Wednesday, June 29, 2011
I shared this recipe several years ago, but it is still a family favorite. Since I've been sharing sourdough recipes recently, I thought I'd post it again.
The flavor of these crackers is wonderful. They remind me of goldfish, even though they contain no cheese! I'm glad these things are good for you because I can't keep from eating them!
The dough is soft and tender and I found it a little hard to roll out.The easiest way I found was to roll them on parchment or a silicone mat and then transfer to the baking sheet. I've also rolled them directly on a baking sheet with no sides. And I've also tried using my pasta roller. All methods work. And the effort is so worth it!
1 cup sourdough starter
1/4 cup softened butter or lard
1 cup whole wheat flour
1/2 tsp salt
In a large bowl, combine the sourdough and butter and mix thoroughly. Mix the salt in with 1/4 cup flour and add to the sourdough mixture. Knead it all together in the bowl, adding as much flour as necessary to make a stiff dough. The amount of flour needed will vary depending on how thick your starter is. I usually use the whole cup.
Cover the dough with plastic wrap or put a lid on the bowl to prevent it from drying out. Leave the dough at room temperature overnight or several hours.
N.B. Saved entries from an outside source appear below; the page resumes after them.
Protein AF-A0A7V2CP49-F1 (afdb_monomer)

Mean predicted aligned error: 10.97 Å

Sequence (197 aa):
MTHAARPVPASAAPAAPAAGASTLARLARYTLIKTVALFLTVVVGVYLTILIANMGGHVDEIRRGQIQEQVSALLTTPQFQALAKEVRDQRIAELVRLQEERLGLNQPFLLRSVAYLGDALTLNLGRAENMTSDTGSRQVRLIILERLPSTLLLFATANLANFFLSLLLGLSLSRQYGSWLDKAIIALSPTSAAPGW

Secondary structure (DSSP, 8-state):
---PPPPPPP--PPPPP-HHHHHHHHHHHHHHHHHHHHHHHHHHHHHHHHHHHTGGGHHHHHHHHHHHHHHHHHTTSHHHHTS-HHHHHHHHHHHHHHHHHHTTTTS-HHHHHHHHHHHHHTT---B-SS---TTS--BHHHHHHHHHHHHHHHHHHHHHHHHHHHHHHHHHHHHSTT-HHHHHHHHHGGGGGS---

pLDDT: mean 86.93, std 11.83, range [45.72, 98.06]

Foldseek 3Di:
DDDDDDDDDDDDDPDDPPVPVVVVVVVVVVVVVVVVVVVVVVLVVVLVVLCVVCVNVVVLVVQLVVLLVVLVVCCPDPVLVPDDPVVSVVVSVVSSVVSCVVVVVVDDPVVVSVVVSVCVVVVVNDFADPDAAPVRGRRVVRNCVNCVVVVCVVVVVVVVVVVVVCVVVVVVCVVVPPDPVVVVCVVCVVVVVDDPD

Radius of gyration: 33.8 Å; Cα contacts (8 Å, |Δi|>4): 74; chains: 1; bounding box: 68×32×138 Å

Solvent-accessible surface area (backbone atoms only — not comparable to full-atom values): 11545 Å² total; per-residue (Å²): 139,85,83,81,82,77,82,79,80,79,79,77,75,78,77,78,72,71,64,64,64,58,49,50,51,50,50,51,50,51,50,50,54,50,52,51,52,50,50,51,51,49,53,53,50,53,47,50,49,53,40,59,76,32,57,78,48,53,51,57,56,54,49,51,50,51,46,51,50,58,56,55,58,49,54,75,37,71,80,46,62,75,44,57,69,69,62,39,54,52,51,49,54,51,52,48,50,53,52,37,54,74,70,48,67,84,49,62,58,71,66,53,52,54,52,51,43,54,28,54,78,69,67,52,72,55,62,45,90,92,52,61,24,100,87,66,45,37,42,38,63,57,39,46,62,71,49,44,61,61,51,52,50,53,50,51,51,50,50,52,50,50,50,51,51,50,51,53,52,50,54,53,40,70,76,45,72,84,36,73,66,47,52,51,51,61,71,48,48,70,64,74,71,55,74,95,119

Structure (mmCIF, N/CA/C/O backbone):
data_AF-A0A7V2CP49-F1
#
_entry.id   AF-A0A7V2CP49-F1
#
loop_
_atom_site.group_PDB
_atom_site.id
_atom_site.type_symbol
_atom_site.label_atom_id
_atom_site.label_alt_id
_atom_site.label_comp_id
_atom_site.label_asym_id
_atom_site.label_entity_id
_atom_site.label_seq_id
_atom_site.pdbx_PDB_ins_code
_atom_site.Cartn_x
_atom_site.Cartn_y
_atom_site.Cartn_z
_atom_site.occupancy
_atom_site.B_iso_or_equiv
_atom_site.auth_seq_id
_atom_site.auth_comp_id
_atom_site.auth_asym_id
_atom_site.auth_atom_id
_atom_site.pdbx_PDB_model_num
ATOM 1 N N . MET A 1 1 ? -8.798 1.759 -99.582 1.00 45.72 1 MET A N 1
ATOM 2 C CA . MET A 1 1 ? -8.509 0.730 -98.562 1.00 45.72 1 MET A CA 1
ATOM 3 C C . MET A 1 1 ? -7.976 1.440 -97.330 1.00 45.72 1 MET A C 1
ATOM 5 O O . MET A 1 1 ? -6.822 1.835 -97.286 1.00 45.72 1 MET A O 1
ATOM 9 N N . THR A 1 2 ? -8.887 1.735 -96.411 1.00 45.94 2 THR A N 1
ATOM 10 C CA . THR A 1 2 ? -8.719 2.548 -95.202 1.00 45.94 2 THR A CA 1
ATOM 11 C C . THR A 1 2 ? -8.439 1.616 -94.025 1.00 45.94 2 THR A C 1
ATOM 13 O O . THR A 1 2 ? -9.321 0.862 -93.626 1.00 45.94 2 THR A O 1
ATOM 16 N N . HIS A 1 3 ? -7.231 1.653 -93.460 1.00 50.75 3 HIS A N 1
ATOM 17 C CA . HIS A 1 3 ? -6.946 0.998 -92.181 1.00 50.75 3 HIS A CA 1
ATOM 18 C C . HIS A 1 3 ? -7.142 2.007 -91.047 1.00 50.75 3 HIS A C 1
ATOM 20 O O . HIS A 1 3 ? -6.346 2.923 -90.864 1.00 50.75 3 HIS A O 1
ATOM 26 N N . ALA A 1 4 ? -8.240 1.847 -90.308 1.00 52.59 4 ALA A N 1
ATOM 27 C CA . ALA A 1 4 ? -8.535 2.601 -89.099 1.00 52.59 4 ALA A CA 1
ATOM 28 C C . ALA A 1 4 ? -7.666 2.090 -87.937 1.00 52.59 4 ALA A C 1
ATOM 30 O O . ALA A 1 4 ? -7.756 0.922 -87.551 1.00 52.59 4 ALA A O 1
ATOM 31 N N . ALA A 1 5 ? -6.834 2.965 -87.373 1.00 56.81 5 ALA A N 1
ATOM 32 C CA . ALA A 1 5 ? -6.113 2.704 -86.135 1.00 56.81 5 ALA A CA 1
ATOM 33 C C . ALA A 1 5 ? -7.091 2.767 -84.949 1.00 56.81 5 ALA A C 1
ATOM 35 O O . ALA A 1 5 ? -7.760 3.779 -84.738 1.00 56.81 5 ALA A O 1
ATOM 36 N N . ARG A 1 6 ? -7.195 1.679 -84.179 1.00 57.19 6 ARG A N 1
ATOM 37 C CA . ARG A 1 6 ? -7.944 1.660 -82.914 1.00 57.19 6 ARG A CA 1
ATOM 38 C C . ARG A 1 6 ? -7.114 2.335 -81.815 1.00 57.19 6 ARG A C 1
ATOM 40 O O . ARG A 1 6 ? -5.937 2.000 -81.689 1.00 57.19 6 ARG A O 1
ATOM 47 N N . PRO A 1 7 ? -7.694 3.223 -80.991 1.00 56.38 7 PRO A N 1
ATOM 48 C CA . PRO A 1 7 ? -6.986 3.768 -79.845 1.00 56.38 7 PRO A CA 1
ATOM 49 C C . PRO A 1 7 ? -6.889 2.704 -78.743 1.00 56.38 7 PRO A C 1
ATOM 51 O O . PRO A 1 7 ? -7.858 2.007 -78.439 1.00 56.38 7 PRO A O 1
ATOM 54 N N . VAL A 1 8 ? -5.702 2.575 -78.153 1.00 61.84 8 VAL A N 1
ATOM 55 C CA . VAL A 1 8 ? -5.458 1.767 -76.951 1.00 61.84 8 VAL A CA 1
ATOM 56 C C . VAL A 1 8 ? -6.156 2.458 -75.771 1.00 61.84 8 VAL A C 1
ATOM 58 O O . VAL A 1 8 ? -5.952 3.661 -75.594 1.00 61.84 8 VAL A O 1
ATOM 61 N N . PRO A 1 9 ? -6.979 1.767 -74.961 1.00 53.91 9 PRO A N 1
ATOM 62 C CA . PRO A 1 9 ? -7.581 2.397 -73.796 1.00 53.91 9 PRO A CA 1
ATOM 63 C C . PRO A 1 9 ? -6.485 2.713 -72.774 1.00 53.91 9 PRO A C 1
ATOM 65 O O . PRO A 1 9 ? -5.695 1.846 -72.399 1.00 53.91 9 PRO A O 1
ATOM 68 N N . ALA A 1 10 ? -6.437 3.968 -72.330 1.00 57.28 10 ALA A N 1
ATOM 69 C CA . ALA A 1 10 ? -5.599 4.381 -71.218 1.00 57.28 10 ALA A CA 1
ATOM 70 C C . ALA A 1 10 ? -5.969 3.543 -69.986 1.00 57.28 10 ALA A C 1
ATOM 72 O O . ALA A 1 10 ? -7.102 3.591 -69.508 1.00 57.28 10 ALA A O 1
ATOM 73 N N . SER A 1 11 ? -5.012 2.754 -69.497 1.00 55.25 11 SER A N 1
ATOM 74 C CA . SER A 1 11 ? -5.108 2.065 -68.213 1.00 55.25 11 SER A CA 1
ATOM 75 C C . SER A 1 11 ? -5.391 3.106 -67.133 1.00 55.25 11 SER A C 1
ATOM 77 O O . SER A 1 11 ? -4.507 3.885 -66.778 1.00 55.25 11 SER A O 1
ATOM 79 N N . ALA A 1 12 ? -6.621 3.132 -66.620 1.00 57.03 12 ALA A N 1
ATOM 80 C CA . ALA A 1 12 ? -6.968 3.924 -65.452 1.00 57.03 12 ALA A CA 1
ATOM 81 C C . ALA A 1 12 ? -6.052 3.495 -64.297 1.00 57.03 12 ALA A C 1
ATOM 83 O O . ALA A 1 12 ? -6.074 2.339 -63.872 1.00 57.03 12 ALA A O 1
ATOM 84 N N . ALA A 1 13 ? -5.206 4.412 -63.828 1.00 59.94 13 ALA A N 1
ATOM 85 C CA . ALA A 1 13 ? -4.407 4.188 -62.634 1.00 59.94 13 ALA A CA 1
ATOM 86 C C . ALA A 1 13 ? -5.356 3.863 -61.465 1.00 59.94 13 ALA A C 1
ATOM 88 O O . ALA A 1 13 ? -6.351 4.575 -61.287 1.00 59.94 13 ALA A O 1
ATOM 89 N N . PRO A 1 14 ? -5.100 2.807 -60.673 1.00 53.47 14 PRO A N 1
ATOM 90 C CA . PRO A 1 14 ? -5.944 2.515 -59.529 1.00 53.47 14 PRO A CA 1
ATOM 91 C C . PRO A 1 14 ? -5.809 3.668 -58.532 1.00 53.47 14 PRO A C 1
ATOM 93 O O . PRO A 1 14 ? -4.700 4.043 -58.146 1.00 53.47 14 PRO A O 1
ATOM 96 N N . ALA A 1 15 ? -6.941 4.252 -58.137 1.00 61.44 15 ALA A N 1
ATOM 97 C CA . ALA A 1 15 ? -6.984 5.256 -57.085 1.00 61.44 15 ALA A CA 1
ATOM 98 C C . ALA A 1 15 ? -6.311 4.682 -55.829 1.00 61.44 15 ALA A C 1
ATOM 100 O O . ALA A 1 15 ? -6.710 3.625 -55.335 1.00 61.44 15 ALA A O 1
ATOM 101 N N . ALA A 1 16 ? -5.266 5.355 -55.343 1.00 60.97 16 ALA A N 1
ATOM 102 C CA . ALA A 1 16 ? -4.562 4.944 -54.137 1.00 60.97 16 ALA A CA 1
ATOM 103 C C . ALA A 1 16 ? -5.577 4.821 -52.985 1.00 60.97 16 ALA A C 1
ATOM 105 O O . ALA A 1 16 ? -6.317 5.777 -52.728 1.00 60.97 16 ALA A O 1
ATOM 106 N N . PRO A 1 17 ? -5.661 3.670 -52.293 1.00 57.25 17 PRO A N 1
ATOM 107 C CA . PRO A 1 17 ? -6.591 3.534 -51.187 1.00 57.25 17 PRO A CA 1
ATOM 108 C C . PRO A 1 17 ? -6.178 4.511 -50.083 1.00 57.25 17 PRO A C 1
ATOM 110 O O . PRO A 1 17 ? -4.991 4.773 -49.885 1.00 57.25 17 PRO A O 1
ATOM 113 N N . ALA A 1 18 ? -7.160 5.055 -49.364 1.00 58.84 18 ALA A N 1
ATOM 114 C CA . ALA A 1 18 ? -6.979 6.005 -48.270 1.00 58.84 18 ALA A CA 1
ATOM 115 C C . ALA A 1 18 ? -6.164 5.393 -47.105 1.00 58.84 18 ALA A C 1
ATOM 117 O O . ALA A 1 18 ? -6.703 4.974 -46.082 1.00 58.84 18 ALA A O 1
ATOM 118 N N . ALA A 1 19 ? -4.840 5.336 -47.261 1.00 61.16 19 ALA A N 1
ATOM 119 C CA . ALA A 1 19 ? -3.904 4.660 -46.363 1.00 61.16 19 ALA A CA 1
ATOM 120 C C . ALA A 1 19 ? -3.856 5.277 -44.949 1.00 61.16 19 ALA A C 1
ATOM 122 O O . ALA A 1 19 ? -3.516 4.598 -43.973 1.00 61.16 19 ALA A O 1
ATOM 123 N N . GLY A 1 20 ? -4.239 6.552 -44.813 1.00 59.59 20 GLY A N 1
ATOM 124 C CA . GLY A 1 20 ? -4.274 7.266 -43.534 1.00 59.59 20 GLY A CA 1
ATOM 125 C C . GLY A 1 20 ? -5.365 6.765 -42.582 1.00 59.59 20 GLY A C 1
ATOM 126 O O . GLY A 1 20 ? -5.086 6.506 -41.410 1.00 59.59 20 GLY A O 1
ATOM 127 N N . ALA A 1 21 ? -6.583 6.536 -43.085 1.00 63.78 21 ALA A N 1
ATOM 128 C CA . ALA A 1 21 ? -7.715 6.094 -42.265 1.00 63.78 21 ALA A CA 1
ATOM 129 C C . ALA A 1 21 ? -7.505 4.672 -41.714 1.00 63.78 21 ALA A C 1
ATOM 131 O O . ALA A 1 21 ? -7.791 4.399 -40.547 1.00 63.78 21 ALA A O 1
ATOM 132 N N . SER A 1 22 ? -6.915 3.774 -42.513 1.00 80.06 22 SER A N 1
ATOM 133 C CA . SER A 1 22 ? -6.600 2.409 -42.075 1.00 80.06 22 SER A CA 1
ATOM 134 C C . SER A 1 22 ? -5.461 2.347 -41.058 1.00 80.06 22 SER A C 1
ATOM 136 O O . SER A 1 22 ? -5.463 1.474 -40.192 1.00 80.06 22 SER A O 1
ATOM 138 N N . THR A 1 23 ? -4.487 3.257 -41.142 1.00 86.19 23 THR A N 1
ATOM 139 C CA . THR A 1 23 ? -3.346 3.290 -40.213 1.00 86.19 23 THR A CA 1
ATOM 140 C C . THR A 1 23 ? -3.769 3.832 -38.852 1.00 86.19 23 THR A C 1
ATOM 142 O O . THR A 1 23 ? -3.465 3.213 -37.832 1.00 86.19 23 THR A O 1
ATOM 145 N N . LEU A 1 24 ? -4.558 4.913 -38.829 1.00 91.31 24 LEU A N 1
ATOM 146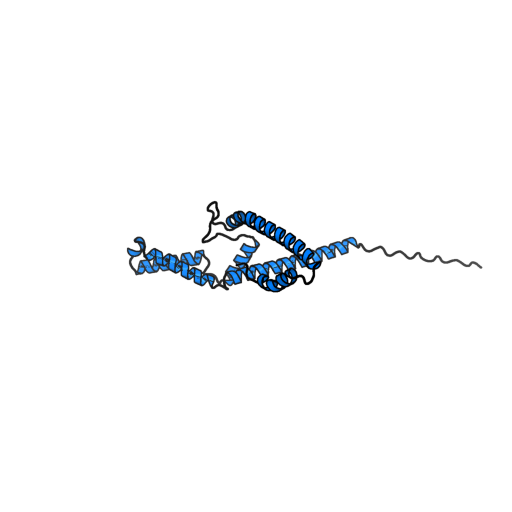 C CA . LEU A 1 24 ? -5.156 5.438 -37.599 1.00 91.31 24 LEU A CA 1
ATOM 147 C C . LEU A 1 24 ? -6.066 4.404 -36.924 1.00 91.31 24 LEU A C 1
ATOM 149 O O . LEU A 1 24 ? -5.963 4.206 -35.717 1.00 91.31 24 LEU A O 1
ATOM 153 N N . ALA A 1 25 ? -6.888 3.678 -37.690 1.00 91.69 25 ALA A N 1
ATOM 154 C CA . ALA A 1 25 ? -7.744 2.623 -37.145 1.00 91.69 25 ALA A CA 1
ATOM 155 C C . ALA A 1 25 ? -6.942 1.454 -36.542 1.00 91.69 25 ALA A C 1
ATOM 157 O O . ALA A 1 25 ? -7.289 0.942 -35.477 1.00 91.69 25 ALA A O 1
ATOM 158 N N . ARG A 1 26 ? -5.841 1.040 -37.186 1.00 91.19 26 ARG A N 1
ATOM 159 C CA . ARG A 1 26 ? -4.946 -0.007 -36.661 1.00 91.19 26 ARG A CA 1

Preheat the oven to 350 degrees.
Divide the dough in four portions. Roll it out on a nonstick baking mat or parchment paper using a rolling pin, until it is very thin.
Garnish if desired. I like a little garlic powder or rosemary.
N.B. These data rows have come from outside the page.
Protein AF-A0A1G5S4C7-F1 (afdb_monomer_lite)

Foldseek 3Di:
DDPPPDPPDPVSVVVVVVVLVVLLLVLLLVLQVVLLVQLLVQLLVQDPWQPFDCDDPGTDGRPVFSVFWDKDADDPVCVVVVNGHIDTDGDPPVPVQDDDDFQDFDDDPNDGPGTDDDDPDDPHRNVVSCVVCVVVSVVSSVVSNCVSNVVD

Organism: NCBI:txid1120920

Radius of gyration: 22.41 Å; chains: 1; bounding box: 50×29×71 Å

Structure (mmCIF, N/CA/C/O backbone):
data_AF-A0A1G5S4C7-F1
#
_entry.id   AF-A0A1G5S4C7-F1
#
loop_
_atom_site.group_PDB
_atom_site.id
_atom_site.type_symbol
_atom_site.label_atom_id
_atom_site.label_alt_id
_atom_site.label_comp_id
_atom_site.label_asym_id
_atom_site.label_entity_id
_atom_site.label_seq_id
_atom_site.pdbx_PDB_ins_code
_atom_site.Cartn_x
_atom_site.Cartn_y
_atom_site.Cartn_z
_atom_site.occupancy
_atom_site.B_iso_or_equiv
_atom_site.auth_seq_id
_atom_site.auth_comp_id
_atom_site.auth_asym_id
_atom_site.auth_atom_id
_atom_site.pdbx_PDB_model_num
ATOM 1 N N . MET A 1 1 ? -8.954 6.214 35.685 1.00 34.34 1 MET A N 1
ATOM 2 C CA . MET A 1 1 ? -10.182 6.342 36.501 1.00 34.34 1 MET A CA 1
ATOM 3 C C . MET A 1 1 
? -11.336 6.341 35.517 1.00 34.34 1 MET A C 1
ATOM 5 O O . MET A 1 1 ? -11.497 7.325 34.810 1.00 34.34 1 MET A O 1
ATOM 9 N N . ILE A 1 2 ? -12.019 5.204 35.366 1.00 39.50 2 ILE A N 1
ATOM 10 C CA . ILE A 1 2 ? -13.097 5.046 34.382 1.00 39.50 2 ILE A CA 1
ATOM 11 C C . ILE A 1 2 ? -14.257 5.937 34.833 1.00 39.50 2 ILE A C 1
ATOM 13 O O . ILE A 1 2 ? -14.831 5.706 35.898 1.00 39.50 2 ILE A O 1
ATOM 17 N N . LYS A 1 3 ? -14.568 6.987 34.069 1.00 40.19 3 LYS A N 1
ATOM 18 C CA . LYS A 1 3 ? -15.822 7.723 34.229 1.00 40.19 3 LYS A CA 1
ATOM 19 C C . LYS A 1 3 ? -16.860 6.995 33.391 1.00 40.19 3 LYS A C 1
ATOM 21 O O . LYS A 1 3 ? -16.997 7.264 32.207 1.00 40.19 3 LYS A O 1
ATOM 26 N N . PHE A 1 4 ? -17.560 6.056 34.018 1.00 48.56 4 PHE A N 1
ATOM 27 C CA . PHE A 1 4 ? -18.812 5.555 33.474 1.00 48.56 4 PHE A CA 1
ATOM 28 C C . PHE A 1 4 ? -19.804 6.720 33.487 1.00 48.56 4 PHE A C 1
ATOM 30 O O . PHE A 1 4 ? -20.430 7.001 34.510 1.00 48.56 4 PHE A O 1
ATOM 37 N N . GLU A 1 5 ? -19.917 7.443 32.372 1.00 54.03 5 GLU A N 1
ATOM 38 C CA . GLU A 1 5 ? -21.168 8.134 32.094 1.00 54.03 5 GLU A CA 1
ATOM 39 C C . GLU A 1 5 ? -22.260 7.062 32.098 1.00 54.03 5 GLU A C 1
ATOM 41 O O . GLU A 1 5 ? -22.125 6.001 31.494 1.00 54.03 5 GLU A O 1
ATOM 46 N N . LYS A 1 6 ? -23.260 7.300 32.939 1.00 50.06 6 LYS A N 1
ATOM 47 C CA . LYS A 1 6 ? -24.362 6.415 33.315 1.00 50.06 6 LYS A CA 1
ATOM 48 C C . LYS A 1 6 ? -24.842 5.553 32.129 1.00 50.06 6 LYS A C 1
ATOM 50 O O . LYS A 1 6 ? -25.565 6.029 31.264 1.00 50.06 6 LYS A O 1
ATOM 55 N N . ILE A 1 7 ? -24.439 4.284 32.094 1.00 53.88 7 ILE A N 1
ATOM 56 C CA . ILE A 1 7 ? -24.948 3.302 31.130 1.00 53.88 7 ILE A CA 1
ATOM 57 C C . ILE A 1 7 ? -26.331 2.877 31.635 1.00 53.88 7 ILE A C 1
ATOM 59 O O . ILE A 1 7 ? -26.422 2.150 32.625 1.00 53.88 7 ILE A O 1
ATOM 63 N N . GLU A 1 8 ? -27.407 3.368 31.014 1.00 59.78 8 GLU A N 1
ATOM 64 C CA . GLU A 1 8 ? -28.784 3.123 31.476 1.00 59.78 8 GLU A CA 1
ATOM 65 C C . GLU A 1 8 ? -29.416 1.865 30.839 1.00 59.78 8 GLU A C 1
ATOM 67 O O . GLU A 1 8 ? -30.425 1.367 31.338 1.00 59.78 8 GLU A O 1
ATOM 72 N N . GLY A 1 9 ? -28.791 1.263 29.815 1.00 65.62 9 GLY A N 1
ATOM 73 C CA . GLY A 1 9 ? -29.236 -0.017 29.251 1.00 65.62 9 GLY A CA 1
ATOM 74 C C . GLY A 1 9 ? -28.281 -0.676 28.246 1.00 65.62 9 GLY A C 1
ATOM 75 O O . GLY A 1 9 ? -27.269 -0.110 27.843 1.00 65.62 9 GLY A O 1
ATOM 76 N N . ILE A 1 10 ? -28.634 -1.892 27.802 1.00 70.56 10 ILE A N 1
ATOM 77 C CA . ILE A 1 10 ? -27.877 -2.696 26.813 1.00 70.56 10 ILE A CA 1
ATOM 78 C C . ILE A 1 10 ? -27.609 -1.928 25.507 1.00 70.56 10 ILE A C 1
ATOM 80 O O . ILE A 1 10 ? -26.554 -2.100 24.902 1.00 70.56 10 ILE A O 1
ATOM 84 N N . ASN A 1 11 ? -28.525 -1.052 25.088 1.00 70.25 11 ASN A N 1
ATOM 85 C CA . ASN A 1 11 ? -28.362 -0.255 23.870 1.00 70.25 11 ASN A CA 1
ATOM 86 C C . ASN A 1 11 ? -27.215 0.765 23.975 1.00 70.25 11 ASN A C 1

Transfer to your baking sheet. Cut the dough vertically and horizontally with a pizza cutter.
Bake for 15-20 minutes or until just golden brown. If you rolled the dough very thin - such as with a pasta roller, you may only need to bake 10 minutes.
Watch your children devour these before they have a chance to cool.
Variations: You can also add seasonings and spices directly into the dough. Chili powder, rosemary, Italian seasoning, and garlic powder are all options.